Reconciliation of Net Loss to Non-GAAP Adjusted EBITDA

(In thousands)

 
Good Times Restaurants Inc.
 
    Thirteen-Weeks Ended     Twenty-Six Weeks Ended
Mar 27,
2018
    Mar 28,
2017
Mar 27,
2018
    Mar 28,
2017
Net loss as reported $ (431 ) $ (711 ) $ (1,014 ) $ (1,344 )
 
Adjustments to net loss:
Depreciation and amortization 845 672 1,653 1,274
Interest expense   91     37     175     57  
EBITDA $ 505 $ (2 ) $ 814 $ (13 )
Preopening costs 491 431 976 713
Non-cash stock based compensation 97 205 215 404
GAAP rent in excess of cash rent 11 (11 ) (16 ) (16 )
Non-cash disposal of assets (9 ) (4 ) (17 ) (11 )
Asset impairment charge   72     0     72     0  
Adjusted EBITDA $ 1,167 $ 619 $ 2,044 $ 1,077
 

Adjusted EBITDA is a supplemental measure of operating performance that does not represent and should not be considered as an alternative to net income or cash flow from operations, as determined by GAAP, and our calculation thereof may not be comparable to that reported by other companies. This measure is presented because we believe that investors' understanding of our performance is enhanced by including this non-GAAP financial measure as a reasonable basis for evaluating our ongoing results of operations.

Adjusted EBITDA is calculated as net income before interest expense, provision for income taxes and depreciation and amortization and further adjustments to reflect the additions and eliminations presented in the table above.

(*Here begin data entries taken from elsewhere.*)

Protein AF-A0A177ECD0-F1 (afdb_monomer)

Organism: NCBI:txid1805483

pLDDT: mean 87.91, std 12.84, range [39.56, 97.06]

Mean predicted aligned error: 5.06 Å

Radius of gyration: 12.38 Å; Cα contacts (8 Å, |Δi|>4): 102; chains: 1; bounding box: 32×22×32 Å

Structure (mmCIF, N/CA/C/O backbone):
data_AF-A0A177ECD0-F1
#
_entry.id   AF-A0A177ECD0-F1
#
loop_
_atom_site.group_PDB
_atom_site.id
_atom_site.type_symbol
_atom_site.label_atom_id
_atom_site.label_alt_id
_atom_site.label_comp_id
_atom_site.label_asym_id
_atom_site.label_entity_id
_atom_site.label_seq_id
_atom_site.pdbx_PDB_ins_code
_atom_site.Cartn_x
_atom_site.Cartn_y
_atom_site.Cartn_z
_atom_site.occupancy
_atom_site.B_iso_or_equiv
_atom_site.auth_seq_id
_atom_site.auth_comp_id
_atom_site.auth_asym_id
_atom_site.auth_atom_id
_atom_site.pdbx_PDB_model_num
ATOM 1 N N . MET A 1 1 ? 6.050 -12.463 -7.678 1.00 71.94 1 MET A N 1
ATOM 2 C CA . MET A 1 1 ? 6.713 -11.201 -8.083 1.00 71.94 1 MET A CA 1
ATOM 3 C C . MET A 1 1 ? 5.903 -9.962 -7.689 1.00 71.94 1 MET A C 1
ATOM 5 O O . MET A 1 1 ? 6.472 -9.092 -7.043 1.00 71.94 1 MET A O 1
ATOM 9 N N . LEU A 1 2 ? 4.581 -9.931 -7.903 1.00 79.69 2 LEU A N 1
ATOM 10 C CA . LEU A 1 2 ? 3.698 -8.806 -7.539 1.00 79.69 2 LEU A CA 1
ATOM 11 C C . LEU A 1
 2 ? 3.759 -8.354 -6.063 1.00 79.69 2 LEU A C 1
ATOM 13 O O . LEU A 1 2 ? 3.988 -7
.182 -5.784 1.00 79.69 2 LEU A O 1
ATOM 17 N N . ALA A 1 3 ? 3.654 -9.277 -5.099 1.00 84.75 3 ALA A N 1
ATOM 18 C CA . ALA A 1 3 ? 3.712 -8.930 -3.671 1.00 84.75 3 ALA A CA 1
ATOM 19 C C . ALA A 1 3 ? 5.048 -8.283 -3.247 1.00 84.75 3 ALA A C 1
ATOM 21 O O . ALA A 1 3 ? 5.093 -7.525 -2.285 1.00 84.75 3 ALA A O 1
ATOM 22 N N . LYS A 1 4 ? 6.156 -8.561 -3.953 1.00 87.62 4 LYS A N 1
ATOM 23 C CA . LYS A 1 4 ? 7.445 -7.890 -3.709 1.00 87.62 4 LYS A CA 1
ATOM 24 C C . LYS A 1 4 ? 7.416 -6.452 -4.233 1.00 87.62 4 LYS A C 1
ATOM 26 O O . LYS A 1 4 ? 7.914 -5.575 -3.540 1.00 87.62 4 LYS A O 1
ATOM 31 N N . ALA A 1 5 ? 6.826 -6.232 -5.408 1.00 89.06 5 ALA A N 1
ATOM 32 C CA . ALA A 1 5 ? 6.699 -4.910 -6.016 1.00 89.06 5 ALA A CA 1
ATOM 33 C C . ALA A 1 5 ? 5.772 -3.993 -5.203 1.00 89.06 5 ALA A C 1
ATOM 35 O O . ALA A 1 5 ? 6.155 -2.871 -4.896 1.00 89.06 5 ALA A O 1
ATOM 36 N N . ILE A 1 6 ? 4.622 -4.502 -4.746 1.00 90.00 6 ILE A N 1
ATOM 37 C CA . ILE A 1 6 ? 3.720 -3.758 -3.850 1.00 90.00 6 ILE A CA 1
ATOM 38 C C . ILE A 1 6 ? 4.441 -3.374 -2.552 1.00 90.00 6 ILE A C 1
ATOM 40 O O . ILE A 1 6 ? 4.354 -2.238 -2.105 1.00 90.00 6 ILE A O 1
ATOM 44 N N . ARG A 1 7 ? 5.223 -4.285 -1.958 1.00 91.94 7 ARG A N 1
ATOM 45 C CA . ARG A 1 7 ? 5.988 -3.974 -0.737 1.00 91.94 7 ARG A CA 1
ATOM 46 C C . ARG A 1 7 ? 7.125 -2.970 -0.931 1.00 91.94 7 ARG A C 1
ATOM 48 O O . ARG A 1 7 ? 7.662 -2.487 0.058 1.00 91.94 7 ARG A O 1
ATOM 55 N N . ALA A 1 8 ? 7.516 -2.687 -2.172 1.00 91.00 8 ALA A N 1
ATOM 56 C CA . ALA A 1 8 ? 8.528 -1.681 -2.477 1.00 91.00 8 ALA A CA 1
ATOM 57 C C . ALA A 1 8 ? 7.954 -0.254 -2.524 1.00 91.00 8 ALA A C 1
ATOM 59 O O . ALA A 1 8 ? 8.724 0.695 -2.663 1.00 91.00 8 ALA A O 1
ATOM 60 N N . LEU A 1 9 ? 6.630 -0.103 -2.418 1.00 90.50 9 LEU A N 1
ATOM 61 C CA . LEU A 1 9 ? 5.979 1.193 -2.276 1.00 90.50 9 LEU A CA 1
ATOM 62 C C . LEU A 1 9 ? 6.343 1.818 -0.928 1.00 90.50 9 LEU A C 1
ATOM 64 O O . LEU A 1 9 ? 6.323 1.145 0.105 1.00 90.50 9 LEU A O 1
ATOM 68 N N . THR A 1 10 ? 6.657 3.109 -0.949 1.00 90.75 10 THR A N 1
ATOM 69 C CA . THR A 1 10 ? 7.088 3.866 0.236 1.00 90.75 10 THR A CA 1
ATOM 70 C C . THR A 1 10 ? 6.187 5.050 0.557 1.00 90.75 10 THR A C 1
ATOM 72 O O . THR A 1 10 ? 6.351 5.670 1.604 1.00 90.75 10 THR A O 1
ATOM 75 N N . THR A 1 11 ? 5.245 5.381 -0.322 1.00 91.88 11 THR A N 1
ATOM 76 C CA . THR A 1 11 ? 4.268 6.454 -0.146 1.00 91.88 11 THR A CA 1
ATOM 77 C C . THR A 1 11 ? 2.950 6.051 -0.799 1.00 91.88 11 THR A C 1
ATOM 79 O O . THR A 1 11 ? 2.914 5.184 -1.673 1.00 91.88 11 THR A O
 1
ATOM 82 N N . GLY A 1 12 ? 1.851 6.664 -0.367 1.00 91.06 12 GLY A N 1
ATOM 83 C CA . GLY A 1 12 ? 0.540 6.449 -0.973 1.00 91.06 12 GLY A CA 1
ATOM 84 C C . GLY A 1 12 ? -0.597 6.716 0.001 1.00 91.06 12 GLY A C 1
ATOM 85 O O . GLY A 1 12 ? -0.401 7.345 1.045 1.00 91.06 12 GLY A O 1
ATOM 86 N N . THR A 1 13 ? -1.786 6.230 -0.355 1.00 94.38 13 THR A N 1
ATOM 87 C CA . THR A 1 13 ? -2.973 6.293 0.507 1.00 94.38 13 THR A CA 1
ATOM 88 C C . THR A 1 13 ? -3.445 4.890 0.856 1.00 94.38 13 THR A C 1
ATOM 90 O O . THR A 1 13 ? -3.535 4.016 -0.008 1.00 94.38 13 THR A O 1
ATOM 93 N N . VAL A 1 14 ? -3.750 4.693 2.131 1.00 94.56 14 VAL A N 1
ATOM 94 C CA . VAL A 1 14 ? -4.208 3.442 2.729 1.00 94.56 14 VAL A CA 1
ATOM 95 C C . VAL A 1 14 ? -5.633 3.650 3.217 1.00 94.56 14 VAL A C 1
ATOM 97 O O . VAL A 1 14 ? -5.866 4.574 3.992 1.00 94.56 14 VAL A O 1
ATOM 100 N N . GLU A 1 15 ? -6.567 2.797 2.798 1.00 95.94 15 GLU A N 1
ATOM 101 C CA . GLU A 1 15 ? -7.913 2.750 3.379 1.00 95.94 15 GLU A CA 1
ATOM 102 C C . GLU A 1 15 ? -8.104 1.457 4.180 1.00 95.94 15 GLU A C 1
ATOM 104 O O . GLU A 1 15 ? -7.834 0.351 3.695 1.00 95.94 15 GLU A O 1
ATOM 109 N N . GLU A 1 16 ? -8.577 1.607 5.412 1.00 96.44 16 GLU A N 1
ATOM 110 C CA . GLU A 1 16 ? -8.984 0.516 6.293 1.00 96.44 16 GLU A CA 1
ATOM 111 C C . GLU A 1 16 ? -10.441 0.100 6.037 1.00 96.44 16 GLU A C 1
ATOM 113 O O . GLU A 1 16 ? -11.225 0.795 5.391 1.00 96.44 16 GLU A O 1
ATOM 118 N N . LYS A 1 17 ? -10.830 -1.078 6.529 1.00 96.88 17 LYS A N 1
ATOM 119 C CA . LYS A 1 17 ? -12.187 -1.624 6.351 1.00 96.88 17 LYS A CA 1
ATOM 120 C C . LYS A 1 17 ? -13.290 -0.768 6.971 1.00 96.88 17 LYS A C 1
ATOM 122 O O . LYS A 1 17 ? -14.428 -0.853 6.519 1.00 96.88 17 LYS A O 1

Adjusted EBITDA is presented because: (i) we believe it is a useful measure for investors to assess the operating performance of our business without the effect of non-cash charges such as depreciation and amortization expenses and asset disposals, closure costs and restaurant impairments and (ii) we use adjusted EBITDA internally as a benchmark for certain of our cash incentive plans and to evaluate our operating performance or compare our performance to that of our competitors. The use of adjusted EBITDA as a performance measure permits a comparative assessment of our operating performance relative to our performance based on our GAAP results, while isolating the effects of some items that vary from period to period without any correlation to core operating performance or that vary widely among similar companies. Companies within our industry exhibit significant variations with respect to capital structures and cost of capital (which affect interest expense and income tax rates) and differences in book depreciation of property, plant and equipment (which affect relative depreciation expense), including significant differences in the depreciable lives of similar assets among various companies. Our management believes that adjusted EBITDA facilitates company-to-company comparisons within our industry by eliminating some of these foregoing variations. Adjusted EBITDA as presented may not be comparable to other similarly-titled measures of other companies, and our presentation of adjusted EBITDA should not be construed as an inference that our future results will be unaffected by excluded or unusual items.